*To do*
Keep to one stretch of the data below, the lines from the one with "ATOM 63 C CA" up to and including the one with "ATOM 72 C C", and return that stretch exactly.

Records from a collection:
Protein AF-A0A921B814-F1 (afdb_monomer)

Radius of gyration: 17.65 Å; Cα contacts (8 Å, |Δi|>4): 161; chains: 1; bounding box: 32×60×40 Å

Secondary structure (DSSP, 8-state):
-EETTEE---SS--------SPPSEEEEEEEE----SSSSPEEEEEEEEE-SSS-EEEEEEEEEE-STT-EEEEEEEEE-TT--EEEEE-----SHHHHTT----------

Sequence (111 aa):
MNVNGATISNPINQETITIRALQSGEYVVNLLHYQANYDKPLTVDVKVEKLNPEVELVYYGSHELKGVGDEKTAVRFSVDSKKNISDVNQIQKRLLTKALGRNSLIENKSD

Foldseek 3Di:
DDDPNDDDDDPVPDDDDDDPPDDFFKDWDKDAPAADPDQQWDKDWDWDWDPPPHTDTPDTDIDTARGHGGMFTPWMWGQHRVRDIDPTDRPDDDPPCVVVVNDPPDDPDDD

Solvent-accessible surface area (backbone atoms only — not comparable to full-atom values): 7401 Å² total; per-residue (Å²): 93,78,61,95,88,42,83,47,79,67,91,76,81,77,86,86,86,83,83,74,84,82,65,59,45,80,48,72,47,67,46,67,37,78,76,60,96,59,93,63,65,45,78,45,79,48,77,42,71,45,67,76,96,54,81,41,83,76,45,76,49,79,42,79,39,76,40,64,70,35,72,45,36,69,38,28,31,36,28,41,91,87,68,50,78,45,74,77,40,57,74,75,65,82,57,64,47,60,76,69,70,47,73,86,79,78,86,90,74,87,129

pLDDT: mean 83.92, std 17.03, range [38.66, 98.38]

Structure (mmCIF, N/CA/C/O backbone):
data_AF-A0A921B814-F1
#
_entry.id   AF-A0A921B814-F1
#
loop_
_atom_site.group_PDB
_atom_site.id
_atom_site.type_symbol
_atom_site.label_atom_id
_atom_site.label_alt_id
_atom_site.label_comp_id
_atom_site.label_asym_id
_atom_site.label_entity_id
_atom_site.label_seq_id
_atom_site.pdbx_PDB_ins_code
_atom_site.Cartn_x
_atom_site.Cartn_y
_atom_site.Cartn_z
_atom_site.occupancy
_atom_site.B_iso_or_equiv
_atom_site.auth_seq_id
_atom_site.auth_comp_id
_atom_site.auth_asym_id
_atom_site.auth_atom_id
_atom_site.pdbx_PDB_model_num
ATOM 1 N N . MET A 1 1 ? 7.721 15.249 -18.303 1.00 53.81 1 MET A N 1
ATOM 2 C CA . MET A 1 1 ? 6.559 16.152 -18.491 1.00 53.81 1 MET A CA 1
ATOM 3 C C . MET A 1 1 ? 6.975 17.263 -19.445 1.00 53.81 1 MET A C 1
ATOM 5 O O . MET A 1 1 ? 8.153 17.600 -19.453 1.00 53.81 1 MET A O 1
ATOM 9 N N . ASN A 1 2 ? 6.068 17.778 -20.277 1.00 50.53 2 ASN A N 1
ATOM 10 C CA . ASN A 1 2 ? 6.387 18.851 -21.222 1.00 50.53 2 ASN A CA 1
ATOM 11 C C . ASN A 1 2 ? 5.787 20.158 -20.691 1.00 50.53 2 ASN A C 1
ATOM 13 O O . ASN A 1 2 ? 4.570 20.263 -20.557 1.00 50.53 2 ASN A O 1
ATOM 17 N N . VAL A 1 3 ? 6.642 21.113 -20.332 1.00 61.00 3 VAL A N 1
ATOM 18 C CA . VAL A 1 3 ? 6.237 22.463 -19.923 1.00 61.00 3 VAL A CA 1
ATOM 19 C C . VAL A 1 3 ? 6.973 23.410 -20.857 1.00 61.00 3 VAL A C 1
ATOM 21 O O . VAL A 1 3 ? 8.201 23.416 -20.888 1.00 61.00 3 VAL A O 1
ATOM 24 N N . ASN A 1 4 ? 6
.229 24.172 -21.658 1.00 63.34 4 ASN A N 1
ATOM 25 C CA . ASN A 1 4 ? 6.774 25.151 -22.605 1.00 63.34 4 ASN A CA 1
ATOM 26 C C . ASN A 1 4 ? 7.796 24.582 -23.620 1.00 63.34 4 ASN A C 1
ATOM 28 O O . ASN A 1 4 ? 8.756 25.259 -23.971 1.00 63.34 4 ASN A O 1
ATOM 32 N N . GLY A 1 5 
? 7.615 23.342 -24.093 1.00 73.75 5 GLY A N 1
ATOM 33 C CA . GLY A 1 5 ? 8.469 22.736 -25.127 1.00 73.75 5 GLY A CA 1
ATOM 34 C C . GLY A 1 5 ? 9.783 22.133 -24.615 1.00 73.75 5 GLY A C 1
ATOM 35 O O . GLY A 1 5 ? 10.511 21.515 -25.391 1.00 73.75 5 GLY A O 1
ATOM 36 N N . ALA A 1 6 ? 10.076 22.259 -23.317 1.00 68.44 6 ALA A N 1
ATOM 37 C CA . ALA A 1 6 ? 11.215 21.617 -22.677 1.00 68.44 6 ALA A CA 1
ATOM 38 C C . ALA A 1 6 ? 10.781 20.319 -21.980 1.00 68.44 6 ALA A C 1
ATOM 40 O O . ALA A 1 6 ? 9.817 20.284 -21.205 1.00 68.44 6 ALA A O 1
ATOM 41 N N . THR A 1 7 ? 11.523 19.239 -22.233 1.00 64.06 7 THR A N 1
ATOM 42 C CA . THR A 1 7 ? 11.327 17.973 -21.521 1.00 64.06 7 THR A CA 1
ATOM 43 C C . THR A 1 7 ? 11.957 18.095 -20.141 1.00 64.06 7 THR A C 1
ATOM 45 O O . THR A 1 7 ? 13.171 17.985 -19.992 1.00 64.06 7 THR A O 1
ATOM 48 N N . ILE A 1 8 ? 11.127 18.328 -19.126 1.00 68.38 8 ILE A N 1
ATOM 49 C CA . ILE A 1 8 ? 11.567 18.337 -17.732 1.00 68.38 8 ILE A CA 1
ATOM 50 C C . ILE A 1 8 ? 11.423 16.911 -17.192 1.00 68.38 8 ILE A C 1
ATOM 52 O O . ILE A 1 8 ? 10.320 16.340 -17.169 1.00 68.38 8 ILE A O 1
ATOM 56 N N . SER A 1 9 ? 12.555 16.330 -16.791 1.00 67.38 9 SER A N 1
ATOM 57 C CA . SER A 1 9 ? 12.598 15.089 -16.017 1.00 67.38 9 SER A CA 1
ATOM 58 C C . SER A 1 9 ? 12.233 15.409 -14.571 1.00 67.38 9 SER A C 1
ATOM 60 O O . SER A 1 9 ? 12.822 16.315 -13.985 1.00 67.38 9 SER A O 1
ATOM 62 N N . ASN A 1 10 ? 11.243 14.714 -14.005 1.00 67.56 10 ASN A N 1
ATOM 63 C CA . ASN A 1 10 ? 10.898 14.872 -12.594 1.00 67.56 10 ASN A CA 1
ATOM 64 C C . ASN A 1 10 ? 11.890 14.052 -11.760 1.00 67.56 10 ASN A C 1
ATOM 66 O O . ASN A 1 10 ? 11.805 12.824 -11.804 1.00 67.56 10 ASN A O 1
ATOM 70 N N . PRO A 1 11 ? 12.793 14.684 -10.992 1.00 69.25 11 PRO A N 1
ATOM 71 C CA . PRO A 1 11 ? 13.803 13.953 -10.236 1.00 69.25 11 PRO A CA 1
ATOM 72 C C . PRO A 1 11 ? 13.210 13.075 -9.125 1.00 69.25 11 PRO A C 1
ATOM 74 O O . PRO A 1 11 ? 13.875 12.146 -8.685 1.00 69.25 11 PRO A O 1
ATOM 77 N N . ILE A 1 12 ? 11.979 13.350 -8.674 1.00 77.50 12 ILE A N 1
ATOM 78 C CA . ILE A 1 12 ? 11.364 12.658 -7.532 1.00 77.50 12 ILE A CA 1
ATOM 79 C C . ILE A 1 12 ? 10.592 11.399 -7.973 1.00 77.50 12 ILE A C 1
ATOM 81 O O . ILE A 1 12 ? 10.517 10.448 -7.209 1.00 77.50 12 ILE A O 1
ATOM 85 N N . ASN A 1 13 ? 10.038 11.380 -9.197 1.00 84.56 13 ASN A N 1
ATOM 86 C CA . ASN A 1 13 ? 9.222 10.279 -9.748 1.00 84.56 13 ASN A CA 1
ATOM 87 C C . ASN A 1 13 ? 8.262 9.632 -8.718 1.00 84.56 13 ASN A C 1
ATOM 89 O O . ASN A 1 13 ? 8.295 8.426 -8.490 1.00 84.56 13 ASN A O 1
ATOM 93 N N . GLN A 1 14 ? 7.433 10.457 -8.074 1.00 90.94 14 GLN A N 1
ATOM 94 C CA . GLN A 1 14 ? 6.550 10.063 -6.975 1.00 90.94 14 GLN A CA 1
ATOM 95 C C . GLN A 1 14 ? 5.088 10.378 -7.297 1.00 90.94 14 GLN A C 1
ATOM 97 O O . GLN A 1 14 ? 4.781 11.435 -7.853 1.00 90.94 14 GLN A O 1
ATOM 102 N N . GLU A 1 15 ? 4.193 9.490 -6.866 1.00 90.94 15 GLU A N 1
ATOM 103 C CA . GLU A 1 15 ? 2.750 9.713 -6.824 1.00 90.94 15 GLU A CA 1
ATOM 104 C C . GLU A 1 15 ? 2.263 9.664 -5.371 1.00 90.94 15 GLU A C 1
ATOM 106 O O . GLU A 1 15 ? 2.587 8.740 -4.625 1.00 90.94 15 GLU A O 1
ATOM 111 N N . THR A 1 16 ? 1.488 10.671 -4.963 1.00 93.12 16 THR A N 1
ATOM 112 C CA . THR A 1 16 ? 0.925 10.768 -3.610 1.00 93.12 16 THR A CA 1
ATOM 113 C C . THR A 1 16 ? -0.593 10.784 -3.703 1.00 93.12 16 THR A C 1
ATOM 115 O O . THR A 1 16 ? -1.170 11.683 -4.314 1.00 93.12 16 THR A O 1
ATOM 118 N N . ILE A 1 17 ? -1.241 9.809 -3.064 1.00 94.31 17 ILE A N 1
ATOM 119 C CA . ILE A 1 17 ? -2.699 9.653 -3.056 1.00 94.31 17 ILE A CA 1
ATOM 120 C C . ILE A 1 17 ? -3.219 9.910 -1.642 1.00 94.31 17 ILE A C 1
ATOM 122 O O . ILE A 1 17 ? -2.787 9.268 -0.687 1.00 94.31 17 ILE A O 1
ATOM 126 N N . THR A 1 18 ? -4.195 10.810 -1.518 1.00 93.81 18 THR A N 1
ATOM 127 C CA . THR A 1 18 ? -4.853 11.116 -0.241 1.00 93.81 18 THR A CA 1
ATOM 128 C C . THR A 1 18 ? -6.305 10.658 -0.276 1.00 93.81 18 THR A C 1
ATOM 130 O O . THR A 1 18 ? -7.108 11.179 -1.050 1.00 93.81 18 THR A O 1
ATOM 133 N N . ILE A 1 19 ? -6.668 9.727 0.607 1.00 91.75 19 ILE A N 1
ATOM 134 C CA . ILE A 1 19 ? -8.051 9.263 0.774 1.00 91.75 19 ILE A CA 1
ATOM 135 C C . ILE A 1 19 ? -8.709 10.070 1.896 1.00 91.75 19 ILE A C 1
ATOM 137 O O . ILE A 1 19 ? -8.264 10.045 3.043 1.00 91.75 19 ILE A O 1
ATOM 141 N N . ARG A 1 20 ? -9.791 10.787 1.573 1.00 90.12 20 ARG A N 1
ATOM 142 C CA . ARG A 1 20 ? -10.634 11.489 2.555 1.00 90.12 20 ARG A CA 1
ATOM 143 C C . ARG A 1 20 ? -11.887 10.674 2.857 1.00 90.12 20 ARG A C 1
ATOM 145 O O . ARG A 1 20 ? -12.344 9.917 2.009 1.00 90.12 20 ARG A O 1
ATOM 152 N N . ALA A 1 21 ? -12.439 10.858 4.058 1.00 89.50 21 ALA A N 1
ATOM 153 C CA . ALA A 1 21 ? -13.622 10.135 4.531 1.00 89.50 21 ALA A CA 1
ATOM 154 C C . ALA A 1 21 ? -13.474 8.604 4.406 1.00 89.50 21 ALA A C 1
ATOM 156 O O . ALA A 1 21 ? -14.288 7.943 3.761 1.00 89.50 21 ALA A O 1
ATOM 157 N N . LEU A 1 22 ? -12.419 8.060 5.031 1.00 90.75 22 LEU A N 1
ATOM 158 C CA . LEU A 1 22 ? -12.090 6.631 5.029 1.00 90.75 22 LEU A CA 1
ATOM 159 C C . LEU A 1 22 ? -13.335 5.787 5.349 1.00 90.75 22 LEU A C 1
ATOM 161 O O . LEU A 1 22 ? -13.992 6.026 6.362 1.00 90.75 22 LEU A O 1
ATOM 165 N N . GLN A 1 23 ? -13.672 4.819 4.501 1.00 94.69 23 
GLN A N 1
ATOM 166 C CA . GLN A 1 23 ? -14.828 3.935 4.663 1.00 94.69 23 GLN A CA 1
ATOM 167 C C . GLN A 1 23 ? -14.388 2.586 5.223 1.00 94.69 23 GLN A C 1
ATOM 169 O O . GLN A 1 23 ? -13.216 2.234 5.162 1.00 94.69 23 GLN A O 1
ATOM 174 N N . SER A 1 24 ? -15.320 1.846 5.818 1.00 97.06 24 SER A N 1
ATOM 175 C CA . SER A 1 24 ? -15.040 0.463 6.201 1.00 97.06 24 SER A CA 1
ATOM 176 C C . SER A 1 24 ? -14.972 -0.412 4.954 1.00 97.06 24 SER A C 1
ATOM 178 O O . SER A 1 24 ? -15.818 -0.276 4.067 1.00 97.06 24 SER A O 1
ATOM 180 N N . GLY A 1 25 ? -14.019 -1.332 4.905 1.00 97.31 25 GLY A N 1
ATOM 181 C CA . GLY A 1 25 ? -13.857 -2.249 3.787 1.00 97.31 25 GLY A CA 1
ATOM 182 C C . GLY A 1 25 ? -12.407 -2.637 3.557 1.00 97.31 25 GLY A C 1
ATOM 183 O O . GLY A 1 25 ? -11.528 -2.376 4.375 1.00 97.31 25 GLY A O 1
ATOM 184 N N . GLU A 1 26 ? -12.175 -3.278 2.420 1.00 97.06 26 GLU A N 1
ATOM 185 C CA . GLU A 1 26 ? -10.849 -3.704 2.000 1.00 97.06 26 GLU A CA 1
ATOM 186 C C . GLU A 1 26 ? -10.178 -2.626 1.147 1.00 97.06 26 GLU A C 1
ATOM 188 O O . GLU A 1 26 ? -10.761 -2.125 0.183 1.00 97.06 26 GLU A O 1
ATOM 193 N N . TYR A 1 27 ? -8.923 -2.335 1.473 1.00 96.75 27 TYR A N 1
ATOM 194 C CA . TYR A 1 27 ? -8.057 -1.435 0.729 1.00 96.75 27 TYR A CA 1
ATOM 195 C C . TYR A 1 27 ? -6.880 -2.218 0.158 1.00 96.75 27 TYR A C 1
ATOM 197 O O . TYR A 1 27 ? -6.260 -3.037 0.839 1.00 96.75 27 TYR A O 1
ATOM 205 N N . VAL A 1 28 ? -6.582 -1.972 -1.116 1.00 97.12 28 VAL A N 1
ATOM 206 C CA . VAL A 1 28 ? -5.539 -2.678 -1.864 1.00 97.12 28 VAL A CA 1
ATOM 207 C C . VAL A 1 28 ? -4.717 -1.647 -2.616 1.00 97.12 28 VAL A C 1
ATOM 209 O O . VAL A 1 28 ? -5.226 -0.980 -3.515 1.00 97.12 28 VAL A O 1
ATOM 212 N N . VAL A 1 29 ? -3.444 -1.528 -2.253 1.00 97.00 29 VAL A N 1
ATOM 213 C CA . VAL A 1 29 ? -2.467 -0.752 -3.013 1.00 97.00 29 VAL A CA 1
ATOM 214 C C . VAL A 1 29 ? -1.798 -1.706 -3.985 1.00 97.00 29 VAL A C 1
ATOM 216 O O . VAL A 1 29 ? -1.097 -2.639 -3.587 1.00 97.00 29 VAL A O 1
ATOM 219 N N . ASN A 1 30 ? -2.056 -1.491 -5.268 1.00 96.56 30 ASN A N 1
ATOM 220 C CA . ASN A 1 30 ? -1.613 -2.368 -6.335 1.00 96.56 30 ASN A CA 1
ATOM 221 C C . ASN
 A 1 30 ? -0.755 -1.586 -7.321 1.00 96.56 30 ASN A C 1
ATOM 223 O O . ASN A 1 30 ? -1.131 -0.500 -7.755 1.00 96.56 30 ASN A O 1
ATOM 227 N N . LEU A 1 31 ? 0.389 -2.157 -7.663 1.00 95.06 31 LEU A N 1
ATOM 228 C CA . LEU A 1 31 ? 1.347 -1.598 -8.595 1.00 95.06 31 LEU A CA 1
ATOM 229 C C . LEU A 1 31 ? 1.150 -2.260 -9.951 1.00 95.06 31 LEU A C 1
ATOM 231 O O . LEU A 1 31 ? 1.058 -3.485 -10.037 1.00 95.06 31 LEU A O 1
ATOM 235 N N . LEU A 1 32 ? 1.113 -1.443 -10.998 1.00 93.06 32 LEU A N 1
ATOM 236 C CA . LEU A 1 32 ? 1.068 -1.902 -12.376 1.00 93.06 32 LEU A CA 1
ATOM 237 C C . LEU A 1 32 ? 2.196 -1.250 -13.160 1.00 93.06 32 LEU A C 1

*Reply*
ATOM 63 C CA . ASN A 1 10 ? 10.898 14.872 -12.594 1.00 67.56 10 ASN A CA 1
ATOM 64 C C . ASN A 1 10 ? 11.890 14.052 -11.760 1.00 67.56 10 ASN A C 1
ATOM 66 O O . ASN A 1 10 ? 11.805 12.824 -11.804 1.00 67.56 10 ASN A O 1
ATOM 70 N N . PRO A 1 11 ? 12.793 14.684 -10.992 1.00 69.25 11 PRO A N 1
ATOM 71 C CA . PRO A 1 11 ? 13.803 13.953 -10.236 1.00 69.25 11 PRO A CA 1
ATOM 72 C C . PRO A 1 11 ? 13.210 13.075 -9.125 1.00 69.25 11 PRO A C 1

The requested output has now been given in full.